Nous sommes devenus tellement respectueux de l’histoire établie que nous ne savons plus que classer, répertorier, sans plus nous inquiéter de la lecture que nous faisons des choses. Chercher une autre lecture possible à partir des glyphes, c’est cela la prise de position. Non pas en donner la définition telle qu’elle pouvait exister il y a trois mille ans, mais raconter les glyphes comme les mots du poème. Aller du présent au passé, s’incorporer le passé. Cinq siècles de résistance indienne vers lesquels nous avons tenté d’émigrer, mais non en tant qu’historiens. Le pari était d’entrer en correspondance avec les glyphes des villes mayas survivantes, afin d’en devenir les habitants. Mais avant cela, il y a eu interroger le mot terre. C’est avec lui que s’est fait véritablement l’entrée dans le temps de l’écriture. C’est le premier mot lancé par les conquistadors lorsqu’ils ont touché le sol de d’Amérique. Un mot dans lequel se sont heurtés deux conceptions de l’histoire : celle de la pensée occidentale et celle de la pensée indienne – l’une et l’autre ne répondant pas aux mêmes catégories.

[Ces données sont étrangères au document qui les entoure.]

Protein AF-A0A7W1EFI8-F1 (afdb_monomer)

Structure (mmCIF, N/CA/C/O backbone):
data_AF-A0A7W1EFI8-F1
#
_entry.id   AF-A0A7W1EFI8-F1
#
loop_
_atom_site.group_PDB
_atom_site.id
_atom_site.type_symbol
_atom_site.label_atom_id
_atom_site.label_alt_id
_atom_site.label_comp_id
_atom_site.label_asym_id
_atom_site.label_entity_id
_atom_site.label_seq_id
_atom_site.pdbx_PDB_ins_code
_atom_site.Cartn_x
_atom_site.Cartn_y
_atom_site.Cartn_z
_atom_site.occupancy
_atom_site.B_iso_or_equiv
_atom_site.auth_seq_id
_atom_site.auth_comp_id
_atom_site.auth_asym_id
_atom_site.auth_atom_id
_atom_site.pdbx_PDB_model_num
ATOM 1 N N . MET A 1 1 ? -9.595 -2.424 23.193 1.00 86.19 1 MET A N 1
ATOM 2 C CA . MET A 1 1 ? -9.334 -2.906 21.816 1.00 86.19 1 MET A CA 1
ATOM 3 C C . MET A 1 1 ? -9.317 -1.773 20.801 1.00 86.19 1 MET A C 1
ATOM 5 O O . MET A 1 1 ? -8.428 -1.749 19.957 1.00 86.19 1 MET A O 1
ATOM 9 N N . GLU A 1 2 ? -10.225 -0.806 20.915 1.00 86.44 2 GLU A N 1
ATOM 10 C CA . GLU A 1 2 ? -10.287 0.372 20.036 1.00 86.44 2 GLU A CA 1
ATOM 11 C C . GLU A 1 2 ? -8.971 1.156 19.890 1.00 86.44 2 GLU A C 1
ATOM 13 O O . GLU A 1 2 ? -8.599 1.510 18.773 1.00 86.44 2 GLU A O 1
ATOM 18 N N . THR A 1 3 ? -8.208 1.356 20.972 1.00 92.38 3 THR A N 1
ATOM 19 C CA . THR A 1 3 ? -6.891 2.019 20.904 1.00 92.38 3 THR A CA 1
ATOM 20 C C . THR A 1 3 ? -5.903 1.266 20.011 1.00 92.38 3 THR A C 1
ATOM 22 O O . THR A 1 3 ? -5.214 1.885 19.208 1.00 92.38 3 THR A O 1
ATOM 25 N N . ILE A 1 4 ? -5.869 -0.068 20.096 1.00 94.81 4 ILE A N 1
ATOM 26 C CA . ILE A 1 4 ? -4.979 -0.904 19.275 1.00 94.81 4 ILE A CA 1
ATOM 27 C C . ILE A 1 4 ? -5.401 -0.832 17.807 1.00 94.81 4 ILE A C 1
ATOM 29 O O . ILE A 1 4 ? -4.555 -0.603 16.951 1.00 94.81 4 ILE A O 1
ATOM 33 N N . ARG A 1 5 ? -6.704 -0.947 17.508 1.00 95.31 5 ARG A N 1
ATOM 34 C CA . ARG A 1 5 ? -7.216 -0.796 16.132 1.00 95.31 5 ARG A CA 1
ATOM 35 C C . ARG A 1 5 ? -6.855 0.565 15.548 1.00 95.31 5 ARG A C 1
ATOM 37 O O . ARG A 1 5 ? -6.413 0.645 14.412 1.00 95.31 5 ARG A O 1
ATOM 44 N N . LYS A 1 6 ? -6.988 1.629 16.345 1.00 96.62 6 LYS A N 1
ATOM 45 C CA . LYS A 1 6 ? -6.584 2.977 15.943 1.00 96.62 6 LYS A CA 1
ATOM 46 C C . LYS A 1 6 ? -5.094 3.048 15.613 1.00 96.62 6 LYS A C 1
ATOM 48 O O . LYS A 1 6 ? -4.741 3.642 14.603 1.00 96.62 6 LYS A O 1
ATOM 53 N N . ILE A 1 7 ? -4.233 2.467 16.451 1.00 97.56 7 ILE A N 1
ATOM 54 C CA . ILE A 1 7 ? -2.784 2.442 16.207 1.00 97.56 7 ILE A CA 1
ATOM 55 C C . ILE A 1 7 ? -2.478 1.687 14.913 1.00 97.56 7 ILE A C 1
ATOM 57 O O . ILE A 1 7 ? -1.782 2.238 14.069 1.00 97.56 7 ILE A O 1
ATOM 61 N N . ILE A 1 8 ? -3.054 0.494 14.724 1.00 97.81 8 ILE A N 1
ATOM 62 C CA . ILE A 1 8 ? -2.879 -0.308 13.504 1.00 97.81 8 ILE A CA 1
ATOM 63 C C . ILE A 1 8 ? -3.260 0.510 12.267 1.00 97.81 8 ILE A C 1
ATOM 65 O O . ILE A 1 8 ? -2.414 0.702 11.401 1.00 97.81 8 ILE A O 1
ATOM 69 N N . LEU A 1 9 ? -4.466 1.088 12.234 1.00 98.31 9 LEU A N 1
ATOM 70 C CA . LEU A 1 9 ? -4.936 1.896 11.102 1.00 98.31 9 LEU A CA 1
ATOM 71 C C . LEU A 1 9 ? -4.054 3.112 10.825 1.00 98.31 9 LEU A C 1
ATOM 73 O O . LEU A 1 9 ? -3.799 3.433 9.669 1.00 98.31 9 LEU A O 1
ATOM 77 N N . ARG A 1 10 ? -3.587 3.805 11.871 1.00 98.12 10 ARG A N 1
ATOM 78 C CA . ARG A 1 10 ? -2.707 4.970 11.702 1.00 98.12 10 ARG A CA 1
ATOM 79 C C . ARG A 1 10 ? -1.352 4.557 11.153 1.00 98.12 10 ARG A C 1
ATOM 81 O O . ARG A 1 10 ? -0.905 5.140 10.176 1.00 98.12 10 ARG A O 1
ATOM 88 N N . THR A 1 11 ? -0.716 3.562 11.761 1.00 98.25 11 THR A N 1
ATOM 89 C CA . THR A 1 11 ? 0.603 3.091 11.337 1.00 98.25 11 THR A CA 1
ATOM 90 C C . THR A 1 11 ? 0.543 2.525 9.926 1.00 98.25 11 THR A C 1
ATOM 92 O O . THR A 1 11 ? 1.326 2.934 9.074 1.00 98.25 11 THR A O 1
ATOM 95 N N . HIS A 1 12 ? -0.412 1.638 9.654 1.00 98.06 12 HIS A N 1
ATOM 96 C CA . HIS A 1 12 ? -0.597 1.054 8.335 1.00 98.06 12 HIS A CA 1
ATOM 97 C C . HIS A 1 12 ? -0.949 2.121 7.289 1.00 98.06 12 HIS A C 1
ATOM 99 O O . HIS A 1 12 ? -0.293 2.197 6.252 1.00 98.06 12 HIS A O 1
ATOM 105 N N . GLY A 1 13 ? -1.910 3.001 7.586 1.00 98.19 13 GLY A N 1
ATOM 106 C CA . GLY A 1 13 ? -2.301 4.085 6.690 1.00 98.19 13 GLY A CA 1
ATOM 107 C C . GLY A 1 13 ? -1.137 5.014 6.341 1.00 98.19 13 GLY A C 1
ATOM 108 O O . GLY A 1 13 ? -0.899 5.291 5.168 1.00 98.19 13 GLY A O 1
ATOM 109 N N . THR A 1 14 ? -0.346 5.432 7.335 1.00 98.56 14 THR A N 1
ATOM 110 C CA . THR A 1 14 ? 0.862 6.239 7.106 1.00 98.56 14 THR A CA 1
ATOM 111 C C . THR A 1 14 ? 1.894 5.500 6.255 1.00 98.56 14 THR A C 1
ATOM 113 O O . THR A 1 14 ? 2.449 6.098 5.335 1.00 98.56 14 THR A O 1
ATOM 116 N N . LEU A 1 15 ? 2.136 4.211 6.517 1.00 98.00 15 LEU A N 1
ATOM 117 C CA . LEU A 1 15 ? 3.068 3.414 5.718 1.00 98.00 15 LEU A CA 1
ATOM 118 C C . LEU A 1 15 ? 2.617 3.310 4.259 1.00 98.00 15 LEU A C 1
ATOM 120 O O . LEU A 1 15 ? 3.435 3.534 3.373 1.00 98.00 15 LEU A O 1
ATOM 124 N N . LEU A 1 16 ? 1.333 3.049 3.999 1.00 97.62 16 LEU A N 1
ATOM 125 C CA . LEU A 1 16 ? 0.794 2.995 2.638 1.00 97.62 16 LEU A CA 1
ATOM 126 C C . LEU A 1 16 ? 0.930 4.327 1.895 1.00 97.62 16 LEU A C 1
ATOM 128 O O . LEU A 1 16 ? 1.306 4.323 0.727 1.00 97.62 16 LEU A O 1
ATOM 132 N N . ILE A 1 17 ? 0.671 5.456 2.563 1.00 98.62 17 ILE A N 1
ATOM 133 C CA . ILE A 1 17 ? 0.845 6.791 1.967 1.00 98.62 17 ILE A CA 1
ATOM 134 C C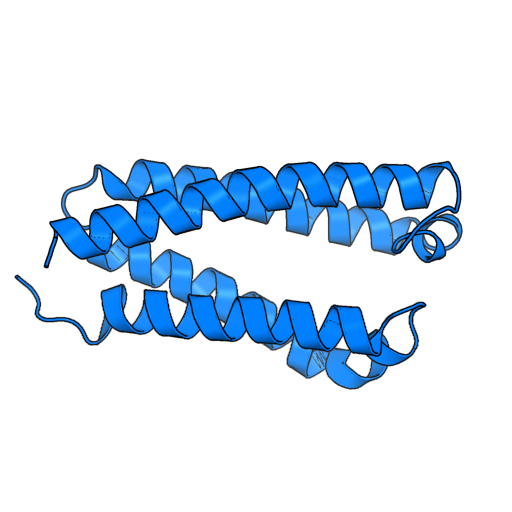 . ILE A 1 17 ? 2.302 6.997 1.555 1.00 98.62 17 ILE A C 1
ATOM 136 O O . ILE A 1 17 ? 2.585 7.305 0.399 1.00 98.62 17 ILE A O 1
ATOM 140 N N . VAL A 1 18 ? 3.227 6.810 2.500 1.00 98.38 18 VAL A N 1
ATOM 141 C CA . VAL A 1 18 ? 4.652 7.068 2.268 1.00 98.38 18 VAL A CA 1
ATOM 142 C C . VAL A 1 18 ? 5.207 6.114 1.215 1.00 98.38 18 VAL A C 1
ATOM 144 O O . VAL A 1 18 ? 5.857 6.560 0.273 1.00 98.38 18 VAL A O 1
ATOM 147 N N . MET A 1 19 ? 4.931 4.814 1.339 1.00 96.44 19 MET A N 1
ATOM 148 C CA . MET A 1 19 ? 5.436 3.811 0.404 1.00 96.44 19 MET A CA 1
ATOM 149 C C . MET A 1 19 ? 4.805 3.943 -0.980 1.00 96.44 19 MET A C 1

Pour nous, il s’agissait de retrouver le paysage indien, le langage indien. L’écriture devait rendre compte de cela. D’abord, trouver au mot « terre », un glyphe, puis dire et inscrire ce glyphe comme trajet d’une écriture. Dans cette traversée, conduire tous ceux à qui nous étions venus rendre hommage, vers une mort maya. Les reprendre à leur mort occidentale afin de leur donner une mort indienne. Autant d’âmes reprenant le maquis. Et dans la mesure où c’est cela effectivement qui avait lieu, la possibilité de dire qu’ils ne sont pas morts. Les rencontrer dans l’histoire qu’ils ont essayé de refaire et que nous voudrions poursuivre en interrogeant à nouveau. Les mots d’Otto René Castillo à ce moment-là, lorsque de chaque guérilla, ce dernier a voulu faire un théâtre un lieu de parole. Le temps d’une écriture.  N. C.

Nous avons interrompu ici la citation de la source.